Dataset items

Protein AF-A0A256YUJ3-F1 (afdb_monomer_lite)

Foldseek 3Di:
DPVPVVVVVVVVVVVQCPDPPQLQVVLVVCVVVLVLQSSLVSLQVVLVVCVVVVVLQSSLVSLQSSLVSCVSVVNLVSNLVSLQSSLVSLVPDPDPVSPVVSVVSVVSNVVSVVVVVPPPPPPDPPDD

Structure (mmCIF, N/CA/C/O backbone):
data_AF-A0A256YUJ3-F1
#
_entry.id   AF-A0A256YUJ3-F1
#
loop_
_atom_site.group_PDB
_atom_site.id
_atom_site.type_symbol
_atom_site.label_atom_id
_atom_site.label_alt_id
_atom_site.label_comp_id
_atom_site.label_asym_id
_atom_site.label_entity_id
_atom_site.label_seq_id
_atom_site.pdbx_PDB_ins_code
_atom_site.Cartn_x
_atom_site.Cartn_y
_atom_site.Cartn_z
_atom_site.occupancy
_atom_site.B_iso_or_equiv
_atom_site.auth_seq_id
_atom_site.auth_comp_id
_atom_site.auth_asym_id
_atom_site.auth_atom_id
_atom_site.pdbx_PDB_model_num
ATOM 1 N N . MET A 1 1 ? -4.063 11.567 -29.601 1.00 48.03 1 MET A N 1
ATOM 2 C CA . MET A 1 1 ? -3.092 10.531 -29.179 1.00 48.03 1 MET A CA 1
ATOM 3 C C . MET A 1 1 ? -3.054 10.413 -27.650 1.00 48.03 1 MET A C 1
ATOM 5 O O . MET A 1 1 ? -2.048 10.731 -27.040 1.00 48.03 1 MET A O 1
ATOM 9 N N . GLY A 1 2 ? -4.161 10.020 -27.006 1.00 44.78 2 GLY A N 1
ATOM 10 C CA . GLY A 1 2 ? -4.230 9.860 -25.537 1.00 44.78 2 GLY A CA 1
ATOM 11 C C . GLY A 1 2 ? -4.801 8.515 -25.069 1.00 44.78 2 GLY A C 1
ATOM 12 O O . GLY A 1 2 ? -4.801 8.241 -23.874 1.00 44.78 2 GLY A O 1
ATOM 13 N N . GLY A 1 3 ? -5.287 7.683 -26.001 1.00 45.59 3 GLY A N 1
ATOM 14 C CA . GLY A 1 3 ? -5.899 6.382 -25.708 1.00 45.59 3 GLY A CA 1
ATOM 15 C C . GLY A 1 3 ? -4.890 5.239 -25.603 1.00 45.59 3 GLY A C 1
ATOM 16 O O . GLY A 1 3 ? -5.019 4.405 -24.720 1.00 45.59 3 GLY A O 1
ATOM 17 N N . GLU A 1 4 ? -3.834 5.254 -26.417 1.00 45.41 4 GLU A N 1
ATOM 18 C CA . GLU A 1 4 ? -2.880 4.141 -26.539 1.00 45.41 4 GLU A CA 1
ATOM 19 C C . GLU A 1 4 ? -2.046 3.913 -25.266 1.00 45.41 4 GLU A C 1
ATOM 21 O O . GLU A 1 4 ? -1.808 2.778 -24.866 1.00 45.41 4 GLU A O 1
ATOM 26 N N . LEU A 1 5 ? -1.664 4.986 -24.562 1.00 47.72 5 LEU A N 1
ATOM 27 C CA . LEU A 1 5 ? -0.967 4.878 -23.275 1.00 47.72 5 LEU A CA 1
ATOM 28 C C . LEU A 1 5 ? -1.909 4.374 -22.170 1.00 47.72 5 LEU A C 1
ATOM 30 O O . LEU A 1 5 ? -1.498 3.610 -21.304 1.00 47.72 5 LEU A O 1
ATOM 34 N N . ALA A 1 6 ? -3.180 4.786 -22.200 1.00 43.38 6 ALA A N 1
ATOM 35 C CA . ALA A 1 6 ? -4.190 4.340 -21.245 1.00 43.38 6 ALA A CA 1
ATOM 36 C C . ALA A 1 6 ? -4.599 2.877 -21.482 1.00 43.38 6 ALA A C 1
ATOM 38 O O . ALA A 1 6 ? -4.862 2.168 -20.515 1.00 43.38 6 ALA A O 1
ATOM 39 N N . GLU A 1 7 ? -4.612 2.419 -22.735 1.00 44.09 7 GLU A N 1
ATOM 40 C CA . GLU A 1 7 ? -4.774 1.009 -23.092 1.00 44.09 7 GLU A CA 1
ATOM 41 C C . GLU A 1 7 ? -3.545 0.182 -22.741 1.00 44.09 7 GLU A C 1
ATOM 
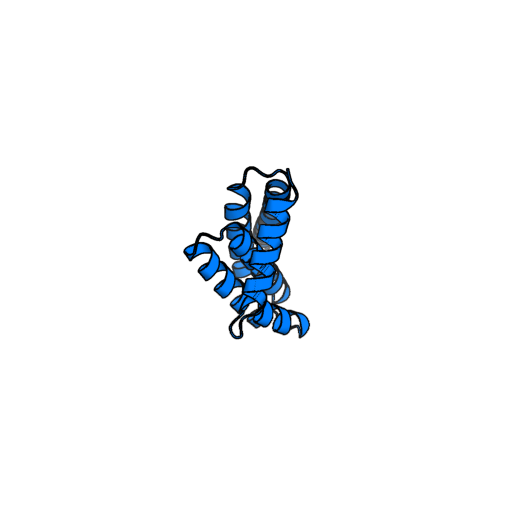43 O O . GLU A 1 7 ? -3.718 -0.857 -22.121 1.00 44.09 7 GLU A O 1
ATOM 48 N N . LYS A 1 8 ? -2.318 0.650 -23.006 1.00 51.31 8 LYS A N 1
ATOM 49 C CA . LYS A 1 8 ? -1.093 -0.033 -22.546 1.00 51.31 8 LYS A CA 1
ATOM 50 C C . LYS A 1 8 ? -1.054 -0.187 -21.030 1.00 51.31 8 LYS A C 1
ATOM 52 O O . LYS A 1 8 ? -0.749 -1.261 -20.530 1.00 51.31 8 LYS A O 1
ATOM 57 N N . LEU A 1 9 ? -1.424 0.863 -20.296 1.00 46.16 9 LEU A N 1
ATOM 58 C CA . LEU A 1 9 ? -1.501 0.829 -18.834 1.00 46.16 9 LEU A CA 1
ATOM 59 C C . LEU A 1 9 ? -2.643 -0.059 -18.316 1.00 46.16 9 LEU A C 1
ATOM 61 O O . LEU A 1 9 ? -2.548 -0.552 -17.199 1.00 46.16 9 LEU A O 1
ATOM 65 N N . ARG A 1 10 ? -3.724 -0.244 -19.087 1.00 45.78 10 ARG A N 1
ATOM 66 C CA . ARG A 1 10 ? -4.837 -1.147 -18.747 1.00 45.78 10 ARG A CA 1
ATOM 67 C C . ARG A 1 10 ? -4.503 -2.601 -19.101 1.00 45.78 10 ARG A C 1
ATOM 69 O O . ARG A 1 10 ? -4.818 -3.483 -18.317 1.00 45.78 10 ARG A O 1
ATOM 76 N N . GLY A 1 11 ? -3.841 -2.829 -20.234 1.00 50.69 11 GLY A N 1
ATOM 77 C CA . GLY A 1 11 ? -3.372 -4.132 -20.708 1.00 50.69 11 GLY A CA 1
ATOM 78 C C . GLY A 1 11 ? -2.275 -4.700 -19.818 1.00 50.69 11 GLY A C 1
ATOM 79 O O . GLY A 1 11 ? -2.423 -5.812 -19.341 1.00 50.69 11 GLY A O 1
ATOM 80 N N . SER A 1 12 ? -1.278 -3.886 -19.456 1.00 54.69 12 SER A N 1
ATOM 81 C CA . SER A 1 12 ? -0.230 -4.258 -18.493 1.00 54.69 12 SER A CA 1
ATOM 82 C C . SER A 1 12 ? -0.803 -4.640 -17.122 1.00 54.69 12 SER A C 1
ATOM 84 O O . SER A 1 12 ? -0.333 -5.587 -16.498 1.00 54.69 12 SER A O 1
ATOM 86 N N . TRP A 1 13 ? -1.863 -3.958 -16.672 1.00 51.31 13 TRP A N 1
ATOM 87 C CA . TRP A 1 13 ? -2.550 -4.317 -15.430 1.00 51.31 13 TRP A CA 1
ATOM 88 C C . TRP A 1 13 ? -3.311 -5.639 -15.548 1.00 51.31 13 TRP A C 1
ATOM 90 O O . TRP A 1 13 ? -3.192 -6.483 -14.674 1.00 51.31 13 TRP A O 1
ATOM 100 N N . VAL A 1 14 ? -4.074 -5.834 -16.627 1.00 53.88 14 VAL A N 1
ATOM 101 C CA . VAL A 1 14 ? -4.904 -7.035 -16.829 1.00 53.88 14 VAL A CA 1
ATOM 102 C C . VAL A 1 14 ? -4.057 -8.281 -17.125 1.00 53.88 14 VAL A C 1
ATOM 104 O O . VAL A 1 14 ? -4.356 -9.350 -16.598 1.00 53.88 14 VAL A O 1
ATOM 107 N N . GLU A 1 15 ? -2.976 -8.160 -17.899 1.00 53.94 15 GLU A N 1
ATOM 108 C CA . GLU A 1 15 ? -2.040 -9.263 -18.167 1.00 53.94 15 GLU A CA 1
ATOM 109 C C . GLU A 1 15 ? -1.301 -9.700 -16.898 1.00 53.94 15 GLU A C 1
ATOM 111 O O . GLU A 1 15 ? -1.163 -10.899 -16.665 1.00 53.94 15 GLU A O 1
ATOM 116 N N . ARG A 1 16 ? -0.895 -8.759 -16.030 1.00 58.00 16 ARG A N 1
ATOM 117 C CA . ARG A 1 16 ? -0.251 -9.087 -14.745 1.00 58.00 16 ARG A CA 1
ATOM 118 C C . ARG A 1 16 ? -1.229 -9.711 -13.747 1.00 58.00 16 ARG A C 1
ATOM 120 O O . ARG A 1 16 ? -0.842 -10.597 -12.995 1.00 58.00 16 ARG A O 1
ATOM 127 N N . VAL A 1 17 ? -2.499 -9.301 -13.803 1.00 51.78 17 VAL A N 1
ATOM 128 C CA . VAL A 1 17 ? -3.563 -9.786 -12.910 1.00 51.78 17 VAL A CA 1
ATOM 129 C C . VAL A 1 17 ? -3.955 -11.257 -13.135 1.00 51.78 17 VAL A C 1
ATOM 131 O O . VAL A 1 17 ? -4.695 -11.867 -12.367 1.00 51.78 17 VAL A O 1
ATOM 134 N N . SER A 1 18 ? -3.429 -11.854 -14.202 1.00 50.72 18 SER A N 1
ATOM 135 C CA . SER A 1 18 ? -3.774 -13.204 -14.647 1.00 50.72 18 SER A CA 1
ATOM 136 C C . SER A 1 18 ? -2.840 -14.302 -14.104 1.00 50.72 18 SER A C 1
ATOM 138 O O . SER A 1 18 ? -3.029 -15.467 -14.448 1.00 50.72 18 SER A O 1
ATOM 140 N N . GLY A 1 19 ? -1.819 -13.958 -13.307 1.00 48.22 19 GLY A N 1
ATOM 141 C CA . GLY A 1 19 ? -0.850 -14.914 -12.751 1.00 48.22 19 GLY A CA 1
ATOM 142 C C . GLY A 1 19 ? -1.314 -15.584 -11.450 1.00 48.22 19 GLY A C 1
ATOM 143 O O . GLY A 1 19 ? -1.963 -14.955 -10.620 1.00 48.22 19 GLY A O 1
ATOM 144 N N . GLU A 1 20 ? -0.941 -16.852 -11.240 1.00 46.22 20 GLU A N 1
ATOM 145 C CA . GLU A 1 20 ? -1.307 -17.654 -10.051 1.00 46.22 20 GLU A CA 1
ATOM 146 C C . GLU A 1 20 ? -0.763 -17.097 -8.712 1.00 46.22 20 GLU A C 1
ATOM 148 O O . GLU A 1 20 ? -1.307 -17.422 -7.658 1.00 46.22 20 GLU A O 1
ATOM 153 N N . ASP A 1 21 ? 0.235 -16.203 -8.750 1.00 57.00 21 ASP A N 1
ATOM 154 C CA . ASP A 1 21 ? 0.848 -15.531 -7.589 1.00 57.00 21 ASP A CA 1
ATOM 155 C C . ASP A 1 21 ? 0.506 -14.028 -7.503 1.00 57.00 21 ASP A C 1
ATOM 157 O O . ASP A 1 21 ? 1.288 -13.221 -6.992 1.00 57.00 21 ASP A O 1
ATOM 161 N N . ASP A 1 22 ? -0.662 -13.612 -8.006 1.00 78.31 22 ASP A N 1
ATOM 162 C CA . ASP A 1 22 ? -1.086 -12.216 -7.896 1.00 78.31 22 ASP A CA 1
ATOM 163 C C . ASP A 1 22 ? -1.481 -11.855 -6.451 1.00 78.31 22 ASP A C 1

*EXERCISE*: Up to and including the line with "ATOM 26 N N", transcribe the entries above exactly, starting from their first line.

*ANSWER SPACE*:
Protein AF-A0A256YUJ3-F1 (afdb_monomer_lite)

Foldseek 3Di:
DPVPVVVVVVVVVVVQCPDPPQLQVVLVVCVVVLVLQSSLVSLQVVLVVCVVVVVLQSSLVSLQSSLVSCVSVVNLVSNLVSLQSSLVSLVPDPDPVSPVVSVVSVVSNVVSVVVVVPPPPPPDPPDD

Structure (mmCIF, N/CA/C/O backbone):
data_AF-A0A256YUJ3-F1
#
_entry.id   AF-A0A256YUJ3-F1
#
loop_
_atom_site.group_PDB
_atom_site.id
_atom_site.type_symbol
_atom_site.label_atom_id
_atom_site.label_alt_id
_atom_site.label_comp_id
_atom_site.label_asym_id
_atom_site.label_entity_id
_atom_site.label_seq_id
_atom_site.pdbx_PDB_ins_code
_atom_site.Cartn_x
_atom_site.Cartn_y
_atom_site.Cartn_z
_atom_site.occupancy
_atom_site.B_iso_or_equiv
_atom_site.auth_seq_id
_atom_site.auth_comp_id
_atom_site.auth_asym_id
_atom_site.auth_atom_id
_atom_site.pdbx_PDB_model_num
ATOM 1 N N . MET A 1 1 ? -4.063 11.567 -29.601 1.00 48.03 1 MET A N 1
ATOM 2 C CA . MET A 1 1 ? -3.092 10.531 -29.179 1.00 48.03 1 MET A CA 1
ATOM 3 C C . MET A 1 1 ? -3.054 10.413 -27.650 1.00 48.03 1 MET A C 1
ATOM 5 O O . MET A 1 1 ? -2.048 10.731 -27.040 1.00 48.03 1 MET A O 1
ATOM 9 N N . GLY A 1 2 ? -4.161 10.020 -27.006 1.00 44.78 2 GLY A N 1
ATOM 10 C CA . GLY A 1 2 ? -4.230 9.860 -25.537 1.00 44.78 2 GLY A CA 1
ATOM 11 C C . GLY A 1 2 ? -4.801 8.515 -25.069 1.00 44.78 2 GLY A C 1
ATOM 12 O O . GLY A 1 2 ? -4.801 8.241 -23.874 1.00 44.78 2 GLY A O 1
ATOM 13 N N . GLY A 1 3 ? -5.287 7.683 -26.001 1.00 45.59 3 GLY A N 1
ATOM 14 C CA . GLY A 1 3 ? -5.899 6.382 -25.708 1.00 45.59 3 GLY A CA 1
ATOM 15 C C . GLY A 1 3 ? -4.890 5.239 -25.603 1.00 45.59 3 GLY A C 1
ATOM 16 O O . GLY A 1 3 ? -5.019 4.405 -24.720 1.00 45.59 3 GLY A O 1
ATOM 17 N N . GLU A 1 4 ? -3.834 5.254 -26.417 1.00 45.41 4 GLU A N 1
ATOM 18 C CA . GLU A 1 4 ? -2.880 4.141 -26.539 1.00 45.41 4 GLU A CA 1
ATOM 19 C C . GLU A 1 4 ? -2.046 3.913 -25.266 1.00 45.41 4 GLU A C 1
ATOM 21 O O . GLU A 1 4 ? -1.808 2.778 -24.866 1.00 45.41 4 GLU A O 1
ATOM 26 N N . LEU A 1 5 ? -1.664 4.986 -24.562 1.00 47.72 5 LEU A N 1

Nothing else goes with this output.